13 Sep 2018 Artificial Intelligence in Asset Management – Opportunities and Limits
Vincent Weber is Managing Director of Absolute return at prime Capital and heads the research department. He is also lead portfolio manager of the Gateway Target Beta UCITS fund which is a quantitative investment strategy that mixes risk parity with CTA and Alternative Risk premia approaches. Vincent has a particular expertise in developing Prime capital’s systematic asset allocation and risk models.
Since the development of so-called robo-advisors, the concept of artificial intelligence (AI) has gained more and more attention. Often, AI is associated with terms such as machine learning (ML), deep learning, and big data, making the topic even more complex and difficult to grasp. Artificial intelligence can lead to new investment ideas and more robust portfolio allocations regardless of the implemented investment strategy. Indeed, this technology can benefit the entire spectrum of an asset management company’s value chain.
The idea of AI is certainly not new and the concept has been coined long before the beginning of the 21st century. Already in 1956, pioneering researchers at a Dartmouth college conference used the term to describe machines which possess the same characteristics as the human brain. Even back then the range of possibilities offered by “General AI” was fascinating, yet technological limitations made it impossible to materialize the concept. The optimal point still has not been reached, but the always evolving computer power has now mastered “narrow AI” which can be defined as a technology that is able to perform single specific tasks at least equally or sometimes even better than humans are. These tasks include face recognition, driving a car or classifying different images.
The inherent “intelligence” of these systems is thereby rooted in the methods of machine learning (ML). Contrary to widespread beliefs, ML is not equivalent to AI, but merely represents a subclass of it, such as calculus is a subclass of the overall field of mathematics.
The essence of ML lies in the utilization of algorithms to analyse data, derive learnings from it and then predict outcomes. It combines statistical and computer science methods which can be subdivided into the following categories: supervised, unsupervised, reinforcement and deep learning.
In a “supervised learning” problem each input variable is assigned an output variable, it uses existing relationships among the observable data to establish a relation between input and output data. For example, a bank could use its customer’s income, overall wealth and family status to assess creditworthiness. Existing customer information is then calibrated and applied to the new situation.

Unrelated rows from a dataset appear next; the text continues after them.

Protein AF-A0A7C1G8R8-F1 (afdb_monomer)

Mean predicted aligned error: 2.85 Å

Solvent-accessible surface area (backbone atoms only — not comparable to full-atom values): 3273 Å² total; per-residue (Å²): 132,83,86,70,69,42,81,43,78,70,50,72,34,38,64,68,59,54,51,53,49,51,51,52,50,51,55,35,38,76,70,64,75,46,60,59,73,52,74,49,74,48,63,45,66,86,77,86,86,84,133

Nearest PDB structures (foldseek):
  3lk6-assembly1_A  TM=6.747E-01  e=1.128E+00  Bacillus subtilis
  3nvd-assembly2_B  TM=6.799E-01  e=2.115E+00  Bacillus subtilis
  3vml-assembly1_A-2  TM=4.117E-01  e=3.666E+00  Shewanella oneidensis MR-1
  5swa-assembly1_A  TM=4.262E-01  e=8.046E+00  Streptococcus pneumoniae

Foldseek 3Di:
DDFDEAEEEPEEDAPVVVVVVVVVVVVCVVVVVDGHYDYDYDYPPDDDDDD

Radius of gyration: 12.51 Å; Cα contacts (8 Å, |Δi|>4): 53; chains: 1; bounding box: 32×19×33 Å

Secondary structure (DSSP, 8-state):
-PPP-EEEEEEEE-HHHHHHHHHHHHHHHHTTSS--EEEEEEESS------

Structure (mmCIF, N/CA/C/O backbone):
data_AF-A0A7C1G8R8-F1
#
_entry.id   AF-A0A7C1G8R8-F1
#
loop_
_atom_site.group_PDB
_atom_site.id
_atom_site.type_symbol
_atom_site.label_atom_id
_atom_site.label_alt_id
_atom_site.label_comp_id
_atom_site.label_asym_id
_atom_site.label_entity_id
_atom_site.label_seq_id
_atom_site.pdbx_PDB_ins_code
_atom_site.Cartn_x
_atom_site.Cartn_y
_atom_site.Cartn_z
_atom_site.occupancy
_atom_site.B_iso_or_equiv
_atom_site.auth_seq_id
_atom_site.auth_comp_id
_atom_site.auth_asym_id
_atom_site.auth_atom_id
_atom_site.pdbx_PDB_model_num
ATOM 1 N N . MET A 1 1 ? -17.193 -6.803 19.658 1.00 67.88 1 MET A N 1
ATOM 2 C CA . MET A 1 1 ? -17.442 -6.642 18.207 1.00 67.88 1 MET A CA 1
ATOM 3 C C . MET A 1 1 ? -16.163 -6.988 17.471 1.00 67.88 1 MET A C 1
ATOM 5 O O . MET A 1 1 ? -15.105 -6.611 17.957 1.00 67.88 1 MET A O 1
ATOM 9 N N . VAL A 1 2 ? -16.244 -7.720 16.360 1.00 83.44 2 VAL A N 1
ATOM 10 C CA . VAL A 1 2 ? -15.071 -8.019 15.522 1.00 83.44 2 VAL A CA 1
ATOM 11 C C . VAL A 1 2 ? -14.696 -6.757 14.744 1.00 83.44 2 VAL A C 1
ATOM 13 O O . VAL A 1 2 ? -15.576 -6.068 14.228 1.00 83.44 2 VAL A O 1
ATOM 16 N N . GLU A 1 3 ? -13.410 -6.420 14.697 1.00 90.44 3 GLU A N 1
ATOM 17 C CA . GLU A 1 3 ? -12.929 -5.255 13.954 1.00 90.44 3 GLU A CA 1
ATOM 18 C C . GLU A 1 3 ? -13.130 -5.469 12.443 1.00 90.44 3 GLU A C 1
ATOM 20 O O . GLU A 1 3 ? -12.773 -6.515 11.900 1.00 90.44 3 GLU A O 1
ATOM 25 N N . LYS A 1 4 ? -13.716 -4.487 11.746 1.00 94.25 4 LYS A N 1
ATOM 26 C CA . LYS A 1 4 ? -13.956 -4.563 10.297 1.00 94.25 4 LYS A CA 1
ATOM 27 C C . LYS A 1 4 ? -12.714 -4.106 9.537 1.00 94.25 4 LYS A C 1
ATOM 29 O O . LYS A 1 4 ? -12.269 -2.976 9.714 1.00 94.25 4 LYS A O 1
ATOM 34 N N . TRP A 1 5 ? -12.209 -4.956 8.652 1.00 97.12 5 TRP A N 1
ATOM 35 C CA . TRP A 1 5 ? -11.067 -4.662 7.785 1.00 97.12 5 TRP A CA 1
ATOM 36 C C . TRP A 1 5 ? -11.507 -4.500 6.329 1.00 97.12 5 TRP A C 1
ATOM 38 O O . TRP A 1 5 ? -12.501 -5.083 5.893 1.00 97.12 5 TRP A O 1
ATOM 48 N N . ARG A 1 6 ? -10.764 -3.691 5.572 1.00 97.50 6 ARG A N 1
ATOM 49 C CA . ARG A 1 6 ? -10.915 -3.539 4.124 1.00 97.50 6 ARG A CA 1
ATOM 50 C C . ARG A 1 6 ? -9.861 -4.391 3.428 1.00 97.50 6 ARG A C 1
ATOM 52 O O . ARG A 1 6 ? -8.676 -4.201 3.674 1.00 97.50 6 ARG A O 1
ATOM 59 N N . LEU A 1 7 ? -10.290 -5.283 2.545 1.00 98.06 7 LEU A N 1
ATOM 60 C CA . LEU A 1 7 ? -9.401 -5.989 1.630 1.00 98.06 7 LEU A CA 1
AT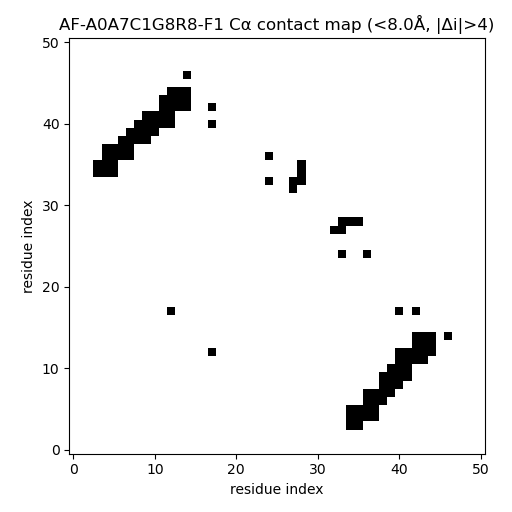OM 61 C C . LEU A 1 7 ? -9.434 -5.283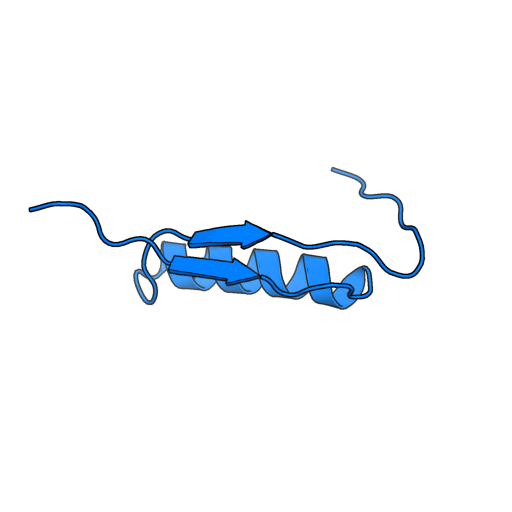 0.274 1.00 98.06 7 LEU A C 1
ATOM 63 O O . LEU A 1 7 ? -10.515 -5.057 -0.267 1.00 98.06 7 LEU A O 1
ATOM 67 N N . LEU A 1 8 ? -8.266 -4.923 -0.251 1.00 98.25 8 LEU A N 1
ATOM 68 C CA . LEU A 1 8 ? -8.101 -4.372 -1.593 1.00 98.25 8 LEU A CA 1
ATOM 69 C C . LEU A 1 8 ? -7.189 -5.283 -2.411 1.00 98.25 8 LEU A C 1
ATOM 71 O O . LEU A 1 8 ? -6.093 -5.615 -1.966 1.00 98.25 8 LEU A O 1
ATOM 75 N N . ASP A 1 9 ? -7.609 -5.617 -3.624 1.00 98.00 9 ASP A N 1
ATOM 76 C CA . ASP A 1 9 ? -6.739 -6.176 -4.655 1.00 98.00 9 ASP A CA 1
ATOM 77 C C . ASP A 1 9 ? -6.696 -5.181 -5.814 1.00 98.00 9 ASP A C 1
ATOM 79 O O . ASP A 1 9 ? -7.694 -4.956 -6.500 1.00 98.00 9 ASP A O 1
ATOM 83 N N . THR A 1 10 ? -5.557 -4.507 -5.971 1.00 97.69 10 THR A N 1
ATOM 84 C CA . THR A 1 10 ? -5.395 -3.449 -6.980 1.00 97.69 10 THR A CA 1
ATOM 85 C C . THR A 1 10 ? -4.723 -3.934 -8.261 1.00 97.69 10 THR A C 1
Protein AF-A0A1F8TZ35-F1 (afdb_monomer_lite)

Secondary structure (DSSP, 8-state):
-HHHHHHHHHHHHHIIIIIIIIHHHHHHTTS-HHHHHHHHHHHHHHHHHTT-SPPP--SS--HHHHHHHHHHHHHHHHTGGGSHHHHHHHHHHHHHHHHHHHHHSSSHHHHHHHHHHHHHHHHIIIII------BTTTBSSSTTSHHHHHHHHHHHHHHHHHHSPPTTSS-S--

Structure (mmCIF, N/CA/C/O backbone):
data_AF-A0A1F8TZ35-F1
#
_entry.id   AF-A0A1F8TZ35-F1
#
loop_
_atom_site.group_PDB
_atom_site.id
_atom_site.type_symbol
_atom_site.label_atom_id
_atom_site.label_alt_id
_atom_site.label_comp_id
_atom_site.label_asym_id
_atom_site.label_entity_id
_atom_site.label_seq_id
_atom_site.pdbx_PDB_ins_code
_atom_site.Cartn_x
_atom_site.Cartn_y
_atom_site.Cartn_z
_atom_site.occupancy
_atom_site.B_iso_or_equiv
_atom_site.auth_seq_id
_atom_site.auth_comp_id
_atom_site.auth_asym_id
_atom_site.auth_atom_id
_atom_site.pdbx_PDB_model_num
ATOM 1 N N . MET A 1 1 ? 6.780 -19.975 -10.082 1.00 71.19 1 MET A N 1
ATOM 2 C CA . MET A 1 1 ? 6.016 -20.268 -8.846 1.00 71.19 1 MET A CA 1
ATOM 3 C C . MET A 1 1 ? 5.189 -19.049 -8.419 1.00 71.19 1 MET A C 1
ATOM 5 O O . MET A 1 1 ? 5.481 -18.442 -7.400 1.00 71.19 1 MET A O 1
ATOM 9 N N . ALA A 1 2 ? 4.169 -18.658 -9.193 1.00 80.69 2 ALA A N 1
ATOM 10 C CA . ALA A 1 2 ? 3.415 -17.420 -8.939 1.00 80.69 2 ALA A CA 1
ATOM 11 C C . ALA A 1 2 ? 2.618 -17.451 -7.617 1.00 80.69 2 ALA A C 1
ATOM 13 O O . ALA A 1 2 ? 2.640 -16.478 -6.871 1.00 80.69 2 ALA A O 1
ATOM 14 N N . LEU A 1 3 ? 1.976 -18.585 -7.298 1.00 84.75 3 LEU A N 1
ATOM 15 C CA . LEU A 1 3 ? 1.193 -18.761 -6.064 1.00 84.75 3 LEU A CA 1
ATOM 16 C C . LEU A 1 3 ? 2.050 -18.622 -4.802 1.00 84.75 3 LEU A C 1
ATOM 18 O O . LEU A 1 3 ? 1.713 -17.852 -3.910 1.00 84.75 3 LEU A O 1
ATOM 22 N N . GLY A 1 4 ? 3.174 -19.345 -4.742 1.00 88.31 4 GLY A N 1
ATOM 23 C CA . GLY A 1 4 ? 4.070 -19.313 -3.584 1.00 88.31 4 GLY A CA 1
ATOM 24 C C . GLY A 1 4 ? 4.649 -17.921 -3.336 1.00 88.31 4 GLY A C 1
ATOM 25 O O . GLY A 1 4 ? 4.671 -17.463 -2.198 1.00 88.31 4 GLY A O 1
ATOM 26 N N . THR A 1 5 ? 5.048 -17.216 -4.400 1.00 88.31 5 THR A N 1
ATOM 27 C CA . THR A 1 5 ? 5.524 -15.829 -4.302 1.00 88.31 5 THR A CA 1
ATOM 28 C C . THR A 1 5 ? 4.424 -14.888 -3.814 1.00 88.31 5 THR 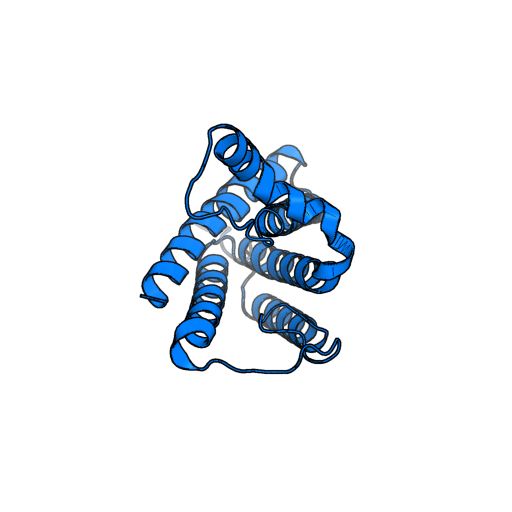A C 1
ATOM 30 O O . THR A 1 5 ? 4.671 -14.114 -2.896 1.00 88.31 5 THR A O 1
ATOM 33 N N . GLY A 1 6 ? 3.214 -14.979 -4.377 1.00 87.94 6 GLY A N 1
ATOM 34 C CA . GLY A 1 6 ? 2.092 -14.136 -3.963 1.00 87.94 6 GLY A CA 1
ATOM 35 C C . GLY A 1 6 ? 1.719 -14.325 -2.497 1.00 87.94 6 GLY A C 1
ATOM 36 O O . GLY A 1 6 ? 1.582 -13.345 -1.770 1.00 87.94 6 GLY A O 1
ATOM 37 N N . LEU A 1 7 ? 1.635 -15.575 -2.036 1.00 91.62 7 LEU A N 1
ATOM 38 C CA . LEU A 1 7 ? 1.326 -15.876 -0.640 1.00 91.62 7 LEU A CA 1
ATOM 39 C C . LEU A 1 7 ? 2.419 -15.383 0.314 1.00 91.62 7 LEU A C 1
ATOM 41 O O . LEU A 1 7 ? 2.106 -14.764 1.327 1.00 91.62 7 LEU A O 1
ATOM 45 N N . LEU A 1 8 ? 3.690 -15.635 -0.008 1.00 93.00 8 LEU A N 1
ATOM 46 C CA . LEU A 1 8 ? 4.812 -15.227 0.836 1.00 93.00 8 LEU A CA 1
ATOM 47 C C . LEU A 1 8 ? 4.889 -13.703 0.973 1.00 93.00 8 LEU A C 1
ATOM 49 O O . LEU A 1 8 ? 5.010 -13.202 2.090 1.00 93.00 8 LEU A O 1
ATOM 53 N N . ILE A 1 9 ? 4.766 -12.977 -0.143 1.00 92.25 9 ILE A N 1
ATOM 54 C CA . ILE A 1 9 ? 4.751 -11.509 -0.148 1.00 92.25 9 ILE A CA 1
ATOM 55 C C . ILE A 1 9 ? 3.536 -10.996 0.627 1.00 92.25 9 ILE A C 1
ATOM 57 O O . ILE A 1 9 ? 3.703 -10.192 1.539 1.00 92.25 9 ILE A O 1
ATOM 61 N N . GLY A 1 10 ? 2.338 -11.516 0.341 1.00 90.81 10 GLY A N 1
ATOM 62 C CA . GLY A 1 10 ? 1.113 -11.114 1.030 1.00 90.81 10 GLY A CA 1
ATOM 63 C C . GLY A 1 10 ? 1.204 -11.304 2.546 1.00 90.81 10 GLY A C 1
ATOM 64 O O . GLY A 1 10 ? 0.902 -10.385 3.296 1.00 90.81 10 GLY A O 1
ATOM 65 N N . ILE A 1 11 ? 1.687 -12.454 3.027 1.00 94.25 11 ILE A N 1
ATOM 66 C CA . ILE A 1 11 ? 1.860 -12.687 4.471 1.00 94.25 11 ILE A CA 1
ATOM 67 C C . ILE A 1 11 ? 2.866 -11.698 5.068 1.00 94.25 11 ILE A C 1
ATOM 69 O O . ILE A 1 11 ? 2.567 -11.054 6.076 1.00 94.25 11 ILE A O 1
ATOM 73 N N . MET A 1 12 ? 4.051 -11.585 4.465 1.00 95.88 12 MET A N 1
ATOM 74 C CA . MET A 1 12 ? 5.140 -10.775 5.009 1.00 95.88 12 MET A CA 1
ATOM 75 C C . MET A 1 12 ? 4.767 -9.289 5.051 1.00 95.88 12 MET A C 1
ATOM 77 O O . MET A 1 12 ? 4.943 -8.628 6.078 1.00 95.88 12 MET A O 1
ATOM 81 N N . GLU A 1 13 ? 4.216 -8.769 3.957 1.00 95.12 13 GLU A N 1
ATOM 82 C CA . GLU A 1 13 ? 3.855 -7.361 3.849 1.00 95.12 13 GLU A CA 1
ATOM 83 C C . GLU A 1 13 ? 2.643 -7.011 4.709 1.00 95.12 13 GLU A C 1
ATOM 85 O O . GLU A 1 13 ? 2.685 -6.014 5.431 1.00 95.12 13 GLU A O 1
ATOM 90 N N . GLU A 1 14 ? 1.585 -7.826 4.718 1.00 95.38 14 GLU A N 1
ATOM 91 C CA . GLU A 1 14 ? 0.424 -7.534 5.565 1.00 95.38 14 GLU A CA 1
ATOM 92 C C . GLU A 1 14 ? 0.769 -7.595 7.053 1.00 95.38 14 GLU A C 1
ATOM 94 O O . GLU A 1 14 ? 0.306 -6.755 7.832 1.00 95.38 14 GLU A O 1
ATOM 99 N N . PHE A 1 15 ? 1.628 -8.530 7.464 1.00 96.00 15 PHE A N 1
ATOM 100 C CA . PHE A 1 15 ? 2.101 -8.577 8.844 1.00 96.00 15 PHE A CA 1
ATOM 101 C C . PHE A 1 15 ? 2.863 -7.300 9.219 1.00 96.00 15 PHE A C 1
ATOM 103 O O . PHE A 1 15 ? 2.618 -6.713 10.275 1.00 96.00 15 PHE A O 1
ATOM 110 N N . PHE A 1 16 ? 3.736 -6.817 8.335 1.00 96.19 16 PHE A N 1
ATOM 111 C CA . PHE A 1 16 ? 4.502 -5.597 8.567 1.00 96.19 16 PHE A CA 1
ATOM 112 C C . PHE A 1 16 ? 3.623 -4.334 8.556 1.00 96.19 16 PHE A C 1
ATOM 114 O O . PHE A 1 16 ? 3.603 -3.574 9.527 1.00 96.19 16 PHE A O 1
ATOM 121 N N . PHE A 1 17 ? 2.849 -4.104 7.496 1.00 95.88 17 PHE A N 1
ATOM 122 C CA . PHE A 1 17 ? 2.078 -2.868 7.348 1.00 95.88 17 PHE A CA 1
ATOM 123 C C . PHE A 1 17 ? 0.845 -2.827 8.261 1.00 95.88 17 PHE A C 1
ATOM 125 O O . PHE A 1 17 ? 0.587 -1.804 8.900 1.00 95.88 17 PHE A O 1
ATOM 132 N N . ARG A 1 18 ? 0.067 -3.913 8.340 1.00 94.94 18 ARG A N 1
ATOM 133 C CA . ARG A 1 18 ? -1.236 -3.930 9.039 1.00 94.94 18 ARG A CA 1
ATOM 134 C C . ARG A 1 18 ? -1.100 -4.500 10.446 1.00 94.94 18 ARG A C 1
ATOM 136 O O . ARG A 1 18 ? -1.715 -3.986 11.379 1.00 94.94 18 ARG A O 1
ATOM 143 N N . GLY A 1 19 ? -0.271 -5.528 10.607 1.00 92.12 19 GLY A N 1
ATOM 144 C CA . GLY A 1 19 ? 0.014 -6.124 11.911 1.00 92.12 19 GLY A CA 1
ATOM 145 C C . GLY A 1 19 ? 0.854 -5.209 12.800 1.00 92.12 19 GLY A C 1
ATOM 146 O O . GLY A 1 19 ? 0.468 -4.938 13.936 1.00 92.12 19 GLY A O 1
ATOM 147 N N . PHE A 1 20 ? 1.972 -4.695 12.282 1.00 95.62 20 PHE A N 1
ATOM 148 C CA . PHE A 1 20 ? 2.920 -3.907 13.070 1.00 95.62 20 PHE A CA 1
ATOM 149 C C . PHE A 1 20 ? 2.692 -2.392 12.960 1.00 95.62 20 PHE A C 1
ATOM 151 O O . PHE A 1 20 ? 2.400 -1.746 13.971 1.00 95.62 20 PHE A O 1
ATOM 158 N N . ILE A 1 21 ? 2.784 -1.805 11.761 1.00 96.00 21 ILE A N 1
ATOM 159 C CA . ILE A 1 21 ? 2.743 -0.339 11.589 1.00 96.00 21 ILE A CA 1
ATOM 160 C C . ILE A 1 21 ? 1.375 0.236 11.961 1.00 96.00 21 ILE A C 1
ATOM 162 O O . ILE A 1 21 ? 1.293 1.132 12.803 1.00 96.00 21 ILE A O 1
ATOM 166 N N . PHE A 1 22 ? 0.296 -0.276 11.363 1.00 95.44 22 PHE A N 1
ATOM 167 C CA . PHE A 1 22 ? -1.057 0.219 11.623 1.00 95.44 22 PHE A CA 1
ATOM 168 C C . PHE A 1 22 ? -1.438 0.093 13.100 1.00 95.44 22 PHE A C 1
ATOM 170 O O . PHE A 1 22 ? -1.934 1.049 13.695 1.00 95.44 22 PHE A O 1
ATOM 177 N N . ARG A 1 23 ? -1.152 -1.056 13.727 1.00 93.12 23 ARG A N 1
ATOM 178 C CA . ARG A 1 23 ? -1.437 -1.271 15.152 1.00 93.12 23 ARG A CA 1
ATOM 179 C C . ARG A 1 23 ? -0.619 -0.342 16.051 1.00 93.12 23 ARG A C 1
ATOM 181 O O . ARG A 1 23 ? -1.162 0.200 17.012 1.00 93.12 23 ARG A O 1
ATOM 188 N N . SER A 1 24 ? 0.649 -0.107 15.718 1.00 95.12 24 SER A N 1
ATOM 189 C CA . SER A 1 24 ? 1.499 0.843 16.445 1.00 95.12 24 SER A CA 1
ATOM 190 C C . SER A 1 24 ? 0.973 2.274 16.325 1.00 95.12 24 SER A C 1
ATOM 192 O O . SER A 1 24 ? 0.871 2.978 17.327 1.00 95.12 24 SER A O 1
ATOM 194 N N . LEU A 1 25 ? 0.552 2.695 15.129 1.00 94.81 25 LEU A N 1
ATOM 195 C CA . LEU A 1 25 ? -0.062 4.010 14.914 1.00 94.81 25 LEU A CA 1
ATOM 196 C C . LEU A 1 25 ? -1.401 4.158 15.635 1.00 94.81 25 LEU A C 1
ATOM 198 O O . LEU A 1 25 ? -1.669 5.220 16.195 1.00 94.81 25 LEU A O 1
ATOM 202 N N . MET A 1 26 ? -2.211 3.102 15.695 1.00 93.69 26 MET A N 1
ATOM 203 C CA . MET A 1 26 ? -3.443 3.099 16.485 1.00 93.69 26 MET A CA 1
ATOM 204 C C . MET A 1 26 ? -3.158 3.361 17.968 1.00 93.69 26 MET A C 1
ATOM 206 O O . MET A 1 26 ? -3.868 4.150 18.590 1.00 93.69 26 MET A O 1
ATOM 210 N N . ASN A 1 27 ? -2.083 2.792 18.518 1.00 92.31 27 ASN A N 1
ATOM 211 C CA . ASN A 1 27 ? -1.666 3.071 19.894 1.00 92.31 27 ASN A CA 1
ATOM 212 C C . ASN A 1 27 ? -1.140 4.511 20.055 1.00 92.31 27 ASN A C 1
ATOM 214 O O . ASN A 1 27 ? -1.552 5.221 20.972 1.00 92.31 27 ASN A O 1
ATOM 218 N N . LEU A 1 28 ? -0.279 4.977 19.144 1.00 93.31 28 LEU A N 1
ATOM 219 C CA . LEU A 1 28 ? 0.335 6.313 19.213 1.00 93.31 28 LEU A CA 1
ATOM 220 C C . LEU A 1 28 ? -0.673 7.453 19.019 1.00 93.31 28 LEU A C 1
ATOM 222 O O . LEU A 1 28 ? -0.582 8.496 19.665 1.00 93.31 28 LEU A O 1
ATOM 226 N N . THR A 1 29 ? -1.655 7.265 18.141 1.00 91.69 29 THR A N 1
ATOM 227 C CA . THR A 1 29 ? -2.647 8.294 17.800 1.00 91.69 29 THR A CA 1
ATOM 228 C C . THR A 1 29 ? -3.876 8.277 18.711 1.00 91.69 29 THR A C 1
ATOM 230 O O . THR A 1 29 ? -4.844 8.986 18.427 1.00 91.69 29 THR A O 1
ATOM 233 N N . LYS A 1 30 ? -3.854 7.503 19.808 1.00 90.19 30 LYS A N 1
ATOM 234 C CA . LYS A 1 30 ? -4.987 7.317 20.735 1.00 90.19 30 LYS A CA 1
ATOM 235 C C . LYS A 1 30 ? -6.244 6.807 20.019 1.00 90.19 30 LYS A C 1
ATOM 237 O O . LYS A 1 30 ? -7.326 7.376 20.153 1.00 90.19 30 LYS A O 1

On the contrary, “unsupervised learning” algorithms only use input data, there is no associated output data. Based on the existent output data, the algorithm attempts to uncover a relation between the observation points. Cluster analysis, which groups data with similar characteristics, is often implemented in this area. For example, stocks can be grouped using an algorithm according to their risk characteristics thus replacing the classical sector classification.
Combining methods used by both supervised and unsupervised learning, we enter the field of “reinforcement learning”. The algorithm thereby first tries to detect patterns on its own and then uses a feedback mechanism to make an informed decision. Such algorithms are at the basis of adaptive trading systems which are able to independently execute trades that can then be evaluated for gains or losses.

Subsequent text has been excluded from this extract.